Sub ListFiles(theFolder As FolderItem)
Dim f As FolderItem
If theFolder <> Nil And theFolder.Directory Then
Dim items As Integer = theFolder.Count
For i As Integer = 1 To items
f = theFolder.Item(i)
If f.Directory Then
ListFiles(f)
Else
If Lowercase(Right(f.Name, 4)) = ".dcm" Then
listbox1.AddRow(f.Parent.Parent.Parent.name + " [#" + Str(i) + "]", f.CreationDate.SQLDate + " at " + f.CreationDate.ShortTime)
listbox1.CellTag(listbox1.LastIndex, 0) = f
End
End
Next
End If
End Sub
Be careful of the DIR plan - if you have files with high UTF-8 names, like Japanese file names, this will cock them up royally. ( Unless I am being stupid again ).
I’m not sure whether to use DIR or FindFileFirst/FindFileNext declares yet. I tested DIR in a DOS prompt and it is super fast, I’ll test in a XoJo shell when I get to my Windows dev machine this morning.

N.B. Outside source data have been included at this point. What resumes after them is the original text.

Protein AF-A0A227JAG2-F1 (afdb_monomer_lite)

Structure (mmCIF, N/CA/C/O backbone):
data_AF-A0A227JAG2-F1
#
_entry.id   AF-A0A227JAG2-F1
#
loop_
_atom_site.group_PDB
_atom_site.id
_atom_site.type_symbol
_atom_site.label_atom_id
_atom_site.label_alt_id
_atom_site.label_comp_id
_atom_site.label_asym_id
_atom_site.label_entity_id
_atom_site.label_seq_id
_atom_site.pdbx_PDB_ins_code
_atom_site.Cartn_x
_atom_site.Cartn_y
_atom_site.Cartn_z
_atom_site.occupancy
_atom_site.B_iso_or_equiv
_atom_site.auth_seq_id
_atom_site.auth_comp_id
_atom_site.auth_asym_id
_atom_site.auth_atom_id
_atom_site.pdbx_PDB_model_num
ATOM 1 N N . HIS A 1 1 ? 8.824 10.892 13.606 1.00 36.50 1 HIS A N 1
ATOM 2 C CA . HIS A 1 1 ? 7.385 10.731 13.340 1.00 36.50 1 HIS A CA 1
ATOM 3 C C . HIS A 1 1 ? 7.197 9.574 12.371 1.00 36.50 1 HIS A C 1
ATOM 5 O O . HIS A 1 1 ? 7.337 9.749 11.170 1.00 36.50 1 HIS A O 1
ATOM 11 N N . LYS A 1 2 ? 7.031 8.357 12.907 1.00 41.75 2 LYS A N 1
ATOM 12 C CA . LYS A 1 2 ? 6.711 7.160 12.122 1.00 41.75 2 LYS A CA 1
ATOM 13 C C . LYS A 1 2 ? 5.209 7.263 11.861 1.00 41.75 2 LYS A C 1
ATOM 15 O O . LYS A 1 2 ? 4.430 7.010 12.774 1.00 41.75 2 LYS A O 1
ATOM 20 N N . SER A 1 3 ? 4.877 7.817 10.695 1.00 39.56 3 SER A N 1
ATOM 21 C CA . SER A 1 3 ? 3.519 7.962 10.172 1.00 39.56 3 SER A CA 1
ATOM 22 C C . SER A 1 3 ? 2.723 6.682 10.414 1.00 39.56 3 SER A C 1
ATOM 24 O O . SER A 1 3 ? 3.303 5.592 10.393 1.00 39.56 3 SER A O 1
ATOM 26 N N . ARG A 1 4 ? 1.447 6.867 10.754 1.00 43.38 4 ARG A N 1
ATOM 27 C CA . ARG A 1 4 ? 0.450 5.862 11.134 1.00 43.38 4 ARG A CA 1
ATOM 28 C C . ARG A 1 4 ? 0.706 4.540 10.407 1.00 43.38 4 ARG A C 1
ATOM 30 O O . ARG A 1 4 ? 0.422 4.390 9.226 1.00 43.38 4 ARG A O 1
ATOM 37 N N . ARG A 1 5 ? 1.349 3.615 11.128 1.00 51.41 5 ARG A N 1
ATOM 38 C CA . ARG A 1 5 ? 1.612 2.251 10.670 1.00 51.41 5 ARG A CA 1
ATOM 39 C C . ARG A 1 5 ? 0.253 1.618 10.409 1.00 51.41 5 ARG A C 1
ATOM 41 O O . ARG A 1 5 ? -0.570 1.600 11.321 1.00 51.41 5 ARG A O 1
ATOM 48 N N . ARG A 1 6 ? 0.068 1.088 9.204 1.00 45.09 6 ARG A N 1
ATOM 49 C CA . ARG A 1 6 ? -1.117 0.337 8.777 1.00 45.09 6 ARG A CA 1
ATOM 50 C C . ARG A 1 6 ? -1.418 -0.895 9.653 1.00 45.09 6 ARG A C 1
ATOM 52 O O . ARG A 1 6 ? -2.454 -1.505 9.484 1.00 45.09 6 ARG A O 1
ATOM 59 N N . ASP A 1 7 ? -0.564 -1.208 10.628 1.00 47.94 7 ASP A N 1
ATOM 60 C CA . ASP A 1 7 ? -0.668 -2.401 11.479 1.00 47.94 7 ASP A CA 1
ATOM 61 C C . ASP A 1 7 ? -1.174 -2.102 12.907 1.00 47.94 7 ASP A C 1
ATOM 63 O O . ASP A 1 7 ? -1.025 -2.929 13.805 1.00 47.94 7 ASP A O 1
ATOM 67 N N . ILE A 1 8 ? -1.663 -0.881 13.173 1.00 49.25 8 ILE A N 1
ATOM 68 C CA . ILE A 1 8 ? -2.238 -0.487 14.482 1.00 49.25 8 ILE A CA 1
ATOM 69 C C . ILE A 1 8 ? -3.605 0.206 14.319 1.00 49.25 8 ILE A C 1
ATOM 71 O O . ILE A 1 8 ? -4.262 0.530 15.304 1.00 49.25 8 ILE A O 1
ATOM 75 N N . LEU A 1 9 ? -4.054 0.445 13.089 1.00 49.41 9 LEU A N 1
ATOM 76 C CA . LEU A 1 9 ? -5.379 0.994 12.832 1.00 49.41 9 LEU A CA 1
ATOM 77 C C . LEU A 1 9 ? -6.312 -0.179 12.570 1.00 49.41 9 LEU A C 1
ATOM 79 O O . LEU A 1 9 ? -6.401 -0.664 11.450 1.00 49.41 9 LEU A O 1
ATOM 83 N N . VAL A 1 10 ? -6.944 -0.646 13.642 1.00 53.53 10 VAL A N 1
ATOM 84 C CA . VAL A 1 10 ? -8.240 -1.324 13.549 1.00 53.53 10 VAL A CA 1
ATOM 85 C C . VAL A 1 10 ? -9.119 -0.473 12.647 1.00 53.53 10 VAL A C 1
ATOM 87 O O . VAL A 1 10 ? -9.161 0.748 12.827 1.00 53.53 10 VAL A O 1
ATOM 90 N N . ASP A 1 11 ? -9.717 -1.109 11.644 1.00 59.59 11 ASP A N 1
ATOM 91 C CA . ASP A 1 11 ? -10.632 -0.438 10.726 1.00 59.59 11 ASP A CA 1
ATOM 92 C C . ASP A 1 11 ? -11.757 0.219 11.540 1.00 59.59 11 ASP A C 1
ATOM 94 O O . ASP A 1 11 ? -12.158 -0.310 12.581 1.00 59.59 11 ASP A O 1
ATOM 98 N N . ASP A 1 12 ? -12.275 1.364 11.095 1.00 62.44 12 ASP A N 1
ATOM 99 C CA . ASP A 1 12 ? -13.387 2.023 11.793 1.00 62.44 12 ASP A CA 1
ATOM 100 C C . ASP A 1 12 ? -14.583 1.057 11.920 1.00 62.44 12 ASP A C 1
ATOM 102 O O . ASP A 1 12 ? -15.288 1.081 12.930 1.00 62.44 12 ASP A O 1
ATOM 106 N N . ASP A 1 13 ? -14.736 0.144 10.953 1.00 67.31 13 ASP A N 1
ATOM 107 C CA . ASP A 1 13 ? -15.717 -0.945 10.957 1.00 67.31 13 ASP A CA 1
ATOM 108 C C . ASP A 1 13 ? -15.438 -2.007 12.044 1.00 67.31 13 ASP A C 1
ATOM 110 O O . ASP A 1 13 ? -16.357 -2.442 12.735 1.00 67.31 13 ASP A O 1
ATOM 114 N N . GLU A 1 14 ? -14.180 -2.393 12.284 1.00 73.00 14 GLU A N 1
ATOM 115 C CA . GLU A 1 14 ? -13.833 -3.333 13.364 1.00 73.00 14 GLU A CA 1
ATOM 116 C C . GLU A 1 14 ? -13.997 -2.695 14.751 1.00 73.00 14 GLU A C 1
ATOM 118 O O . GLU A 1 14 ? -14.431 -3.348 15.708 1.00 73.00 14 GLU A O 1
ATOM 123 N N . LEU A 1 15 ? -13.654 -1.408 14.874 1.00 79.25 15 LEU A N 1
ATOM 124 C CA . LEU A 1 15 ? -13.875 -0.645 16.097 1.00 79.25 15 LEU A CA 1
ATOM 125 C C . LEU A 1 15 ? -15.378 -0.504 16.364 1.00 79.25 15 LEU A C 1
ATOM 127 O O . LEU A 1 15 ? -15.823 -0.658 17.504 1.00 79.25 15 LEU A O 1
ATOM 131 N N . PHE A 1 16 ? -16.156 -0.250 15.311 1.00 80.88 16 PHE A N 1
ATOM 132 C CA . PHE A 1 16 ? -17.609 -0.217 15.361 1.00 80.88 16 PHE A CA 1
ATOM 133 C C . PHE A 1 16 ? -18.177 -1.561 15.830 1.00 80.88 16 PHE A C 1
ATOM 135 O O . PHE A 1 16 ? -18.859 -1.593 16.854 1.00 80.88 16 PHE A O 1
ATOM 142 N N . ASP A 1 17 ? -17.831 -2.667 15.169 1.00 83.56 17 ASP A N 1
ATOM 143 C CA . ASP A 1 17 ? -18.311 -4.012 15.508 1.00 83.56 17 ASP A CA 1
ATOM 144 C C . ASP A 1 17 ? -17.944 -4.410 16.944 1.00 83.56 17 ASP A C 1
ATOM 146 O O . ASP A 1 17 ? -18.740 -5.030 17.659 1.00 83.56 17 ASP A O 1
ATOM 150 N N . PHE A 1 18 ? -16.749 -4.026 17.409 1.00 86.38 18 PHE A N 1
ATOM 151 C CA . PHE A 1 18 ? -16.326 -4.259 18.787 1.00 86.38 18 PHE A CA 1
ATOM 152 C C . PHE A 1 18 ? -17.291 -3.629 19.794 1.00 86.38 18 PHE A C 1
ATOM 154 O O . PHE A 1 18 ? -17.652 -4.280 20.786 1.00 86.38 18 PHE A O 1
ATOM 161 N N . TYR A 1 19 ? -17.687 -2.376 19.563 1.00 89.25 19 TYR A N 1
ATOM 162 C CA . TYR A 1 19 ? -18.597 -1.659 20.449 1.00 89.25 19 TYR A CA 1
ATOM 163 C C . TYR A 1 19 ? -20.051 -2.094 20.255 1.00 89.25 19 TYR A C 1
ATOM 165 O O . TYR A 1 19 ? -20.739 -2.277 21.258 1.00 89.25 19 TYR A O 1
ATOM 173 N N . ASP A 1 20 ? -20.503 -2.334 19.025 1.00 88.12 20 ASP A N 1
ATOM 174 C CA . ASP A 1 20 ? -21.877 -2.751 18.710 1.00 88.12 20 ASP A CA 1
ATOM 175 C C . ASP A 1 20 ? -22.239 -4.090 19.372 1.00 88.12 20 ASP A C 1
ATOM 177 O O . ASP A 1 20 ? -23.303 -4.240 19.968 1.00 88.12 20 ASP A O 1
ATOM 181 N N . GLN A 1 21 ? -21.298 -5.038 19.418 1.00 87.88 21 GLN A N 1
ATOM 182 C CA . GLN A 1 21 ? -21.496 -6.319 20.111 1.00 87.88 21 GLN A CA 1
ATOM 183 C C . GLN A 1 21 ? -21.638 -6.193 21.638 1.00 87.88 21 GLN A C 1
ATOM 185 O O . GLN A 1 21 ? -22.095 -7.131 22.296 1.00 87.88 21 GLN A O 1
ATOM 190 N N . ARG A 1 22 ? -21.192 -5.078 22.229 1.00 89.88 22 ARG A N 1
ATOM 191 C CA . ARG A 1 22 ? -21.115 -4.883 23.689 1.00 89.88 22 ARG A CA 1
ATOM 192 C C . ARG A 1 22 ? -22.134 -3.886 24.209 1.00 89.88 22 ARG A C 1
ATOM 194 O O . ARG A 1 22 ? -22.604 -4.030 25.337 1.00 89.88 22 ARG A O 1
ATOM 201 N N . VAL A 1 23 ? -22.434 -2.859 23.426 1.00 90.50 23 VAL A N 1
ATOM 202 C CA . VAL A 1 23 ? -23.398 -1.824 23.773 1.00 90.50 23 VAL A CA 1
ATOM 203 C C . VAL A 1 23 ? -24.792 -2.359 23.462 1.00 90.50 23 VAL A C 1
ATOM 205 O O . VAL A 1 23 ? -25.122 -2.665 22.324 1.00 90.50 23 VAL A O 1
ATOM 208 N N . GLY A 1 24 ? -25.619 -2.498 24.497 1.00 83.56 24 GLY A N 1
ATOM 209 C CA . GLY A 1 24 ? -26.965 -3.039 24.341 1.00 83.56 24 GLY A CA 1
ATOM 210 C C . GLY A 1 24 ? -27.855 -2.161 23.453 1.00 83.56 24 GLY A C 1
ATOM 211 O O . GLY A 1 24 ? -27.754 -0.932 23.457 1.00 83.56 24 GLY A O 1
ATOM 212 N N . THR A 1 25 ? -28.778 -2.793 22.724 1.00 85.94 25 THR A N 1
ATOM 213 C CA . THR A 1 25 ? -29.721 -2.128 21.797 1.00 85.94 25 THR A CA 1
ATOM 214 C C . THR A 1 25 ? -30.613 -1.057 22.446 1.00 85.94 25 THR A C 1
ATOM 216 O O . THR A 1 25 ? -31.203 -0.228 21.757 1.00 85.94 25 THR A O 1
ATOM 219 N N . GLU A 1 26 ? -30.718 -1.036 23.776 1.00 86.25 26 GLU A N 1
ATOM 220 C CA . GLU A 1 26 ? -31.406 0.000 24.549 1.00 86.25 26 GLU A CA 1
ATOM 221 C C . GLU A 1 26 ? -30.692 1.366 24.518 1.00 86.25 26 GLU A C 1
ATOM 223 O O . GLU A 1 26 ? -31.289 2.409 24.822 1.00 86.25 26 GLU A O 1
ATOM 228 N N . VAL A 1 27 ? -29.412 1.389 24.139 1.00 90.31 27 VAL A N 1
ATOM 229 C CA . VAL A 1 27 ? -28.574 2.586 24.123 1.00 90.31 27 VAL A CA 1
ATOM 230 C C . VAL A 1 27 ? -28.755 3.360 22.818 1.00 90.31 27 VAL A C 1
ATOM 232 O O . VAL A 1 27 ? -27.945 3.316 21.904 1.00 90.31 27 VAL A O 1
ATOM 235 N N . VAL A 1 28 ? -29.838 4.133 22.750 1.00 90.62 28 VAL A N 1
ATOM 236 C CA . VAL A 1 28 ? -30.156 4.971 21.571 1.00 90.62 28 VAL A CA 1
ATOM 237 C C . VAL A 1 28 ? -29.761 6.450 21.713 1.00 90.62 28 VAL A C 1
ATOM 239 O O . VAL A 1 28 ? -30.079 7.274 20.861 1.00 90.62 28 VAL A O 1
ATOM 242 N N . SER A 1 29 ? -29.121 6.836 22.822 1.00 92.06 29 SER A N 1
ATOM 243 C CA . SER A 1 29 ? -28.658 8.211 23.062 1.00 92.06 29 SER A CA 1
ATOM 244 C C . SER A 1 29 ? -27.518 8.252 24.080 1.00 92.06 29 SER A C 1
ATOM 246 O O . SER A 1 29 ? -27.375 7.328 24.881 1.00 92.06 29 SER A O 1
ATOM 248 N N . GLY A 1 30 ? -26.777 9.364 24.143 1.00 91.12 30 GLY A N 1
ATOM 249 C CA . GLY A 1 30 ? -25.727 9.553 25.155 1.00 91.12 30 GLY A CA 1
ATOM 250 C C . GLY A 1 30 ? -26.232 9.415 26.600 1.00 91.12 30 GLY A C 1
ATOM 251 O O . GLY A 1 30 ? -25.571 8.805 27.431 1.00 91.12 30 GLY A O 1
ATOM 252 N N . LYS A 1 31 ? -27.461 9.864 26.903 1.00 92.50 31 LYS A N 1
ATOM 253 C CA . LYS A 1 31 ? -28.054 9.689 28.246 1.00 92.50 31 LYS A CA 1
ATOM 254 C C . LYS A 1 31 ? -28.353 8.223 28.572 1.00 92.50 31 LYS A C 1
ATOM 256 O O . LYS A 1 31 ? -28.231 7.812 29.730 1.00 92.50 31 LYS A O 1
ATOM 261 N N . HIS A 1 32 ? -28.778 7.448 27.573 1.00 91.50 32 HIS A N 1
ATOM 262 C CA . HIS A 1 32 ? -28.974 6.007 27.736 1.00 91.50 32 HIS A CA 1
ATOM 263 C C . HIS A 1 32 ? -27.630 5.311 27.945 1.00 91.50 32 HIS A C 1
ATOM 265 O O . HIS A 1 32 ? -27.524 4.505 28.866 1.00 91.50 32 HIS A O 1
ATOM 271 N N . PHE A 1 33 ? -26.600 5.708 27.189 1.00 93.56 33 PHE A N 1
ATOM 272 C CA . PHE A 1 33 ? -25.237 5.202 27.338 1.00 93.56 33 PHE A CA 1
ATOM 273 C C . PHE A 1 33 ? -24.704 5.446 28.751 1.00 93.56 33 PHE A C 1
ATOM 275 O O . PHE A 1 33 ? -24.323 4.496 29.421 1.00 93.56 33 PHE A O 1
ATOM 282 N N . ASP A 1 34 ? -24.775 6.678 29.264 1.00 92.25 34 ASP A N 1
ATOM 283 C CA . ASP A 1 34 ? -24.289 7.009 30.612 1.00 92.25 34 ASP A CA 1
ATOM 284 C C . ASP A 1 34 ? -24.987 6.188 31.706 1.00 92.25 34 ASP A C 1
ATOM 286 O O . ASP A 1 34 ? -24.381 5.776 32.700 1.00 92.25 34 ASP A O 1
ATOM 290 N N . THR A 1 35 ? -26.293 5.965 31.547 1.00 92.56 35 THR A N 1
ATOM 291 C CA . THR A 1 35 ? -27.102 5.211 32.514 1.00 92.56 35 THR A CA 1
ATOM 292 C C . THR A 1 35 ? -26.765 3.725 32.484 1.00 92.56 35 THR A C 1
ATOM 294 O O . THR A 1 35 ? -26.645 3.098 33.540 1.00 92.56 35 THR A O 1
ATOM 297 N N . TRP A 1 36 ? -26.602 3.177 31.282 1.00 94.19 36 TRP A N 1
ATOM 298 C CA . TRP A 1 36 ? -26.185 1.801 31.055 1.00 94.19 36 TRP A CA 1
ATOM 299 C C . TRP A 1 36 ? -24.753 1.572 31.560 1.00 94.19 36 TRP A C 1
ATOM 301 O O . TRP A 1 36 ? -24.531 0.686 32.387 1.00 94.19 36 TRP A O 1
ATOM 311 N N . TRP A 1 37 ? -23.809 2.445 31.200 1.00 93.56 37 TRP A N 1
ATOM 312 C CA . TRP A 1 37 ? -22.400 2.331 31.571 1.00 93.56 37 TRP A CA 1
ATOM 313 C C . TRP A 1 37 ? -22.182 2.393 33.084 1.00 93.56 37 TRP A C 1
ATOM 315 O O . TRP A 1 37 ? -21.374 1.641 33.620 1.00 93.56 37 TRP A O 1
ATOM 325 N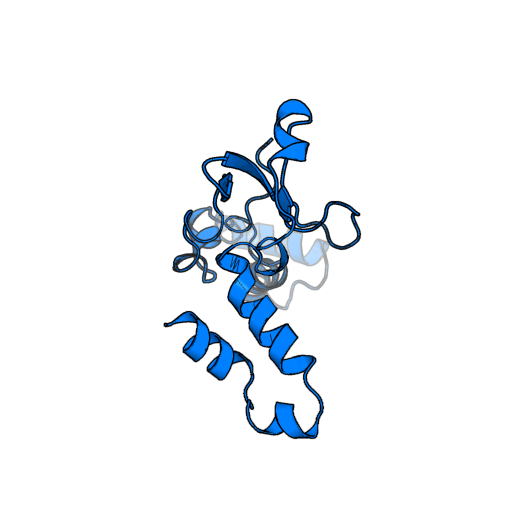 N . LYS A 1 38 ? -22.963 3.190 33.827 1.00 92.12 38 LYS A N 1
ATOM 326 C CA . LYS A 1 38 ? -22.924 3.209 35.307 1.00 92.12 38 LYS A CA 1
ATOM 327 C C . LYS A 1 38 ? -23.245 1.863 35.959 1.00 92.12 38 LYS A C 1
ATOM 329 O O . LYS A 1 38 ? -22.864 1.648 37.112 1.00 92.12 38 LYS A O 1
ATOM 334 N N . LYS A 1 39 ? -24.008 1.007 35.277 1.00 91.56 39 LYS A N 1
ATOM 335 C CA . LYS A 1 39 ? -24.329 -0.349 35.732 1.00 91.56 39 LYS A CA 1
ATOM 336 C C . LYS A 1 39 ? -23.301 -1.339 35.192 1.00 91.56 39 LYS A C 1
ATOM 338 O O . LYS A 1 39 ? -22.666 -2.018 35.988 1.00 91.56 39 LYS A O 1
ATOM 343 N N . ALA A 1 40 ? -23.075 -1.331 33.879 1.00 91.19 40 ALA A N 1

All my files are created based on a client name and account number entered via a touch screen interface that has a limited character set, so I shouldn’t experience any encoding issues. They are x-ray images from my animal hospital in DICOM format.
I don’t need to run as 64 bit, I am only displaying a single image at a time. I had included upper and lower case suffixes because I also run on Mac OS X.
I did try the MBS example and whilst faster, it was ‘only’ about 50% faster.
I have no idea what encoding Chinese requires if even that is possible at all. A quick test shows it is not DOSChineseSimplif.
FolderItem.Name
It is not the Xojo shell, it is the Windows command interpreter. You can try to get clever and change the code page via CHCP but I have yet to find any one that works on an English(USA) Windows that works with Japanese names, even resetting fonts. Yes, the names are correct in RB/Xojo folderitems ( thank the good Lord! ).
If you direct a DIR of a folder containing Japanese names, the resultant file is NOT correct ( do a hex dump and look). Here a pic showing the directory entry, the output text file, hex dump of that file.
( Let’s see if this works - folder name is ??? - famous game Dai Senryaku 2 - try it yourself )
Standard disclaimer - unless I am being stupid again.
Yes, it is great, and I have used it. The problem is when you are trying to access an external command via a command line / shell, like to use 7-zip to pack or unpack a file - you get dismally worked over by the Windows command interpreter that cannot find the file.
Good plan. I have been mucking about with the command line versions of Z-Zip, and Rar, and by putting the (Japanese) files in a folder I was quite surprised to see that the names had been preserved. I can’t remember which, or if both, as I got distracted and need to get back there.
Thankfully I am dealing only with Japanese characters, not Chinese. The gui version of 7-Zip works wonderfully under applocale for Japanese.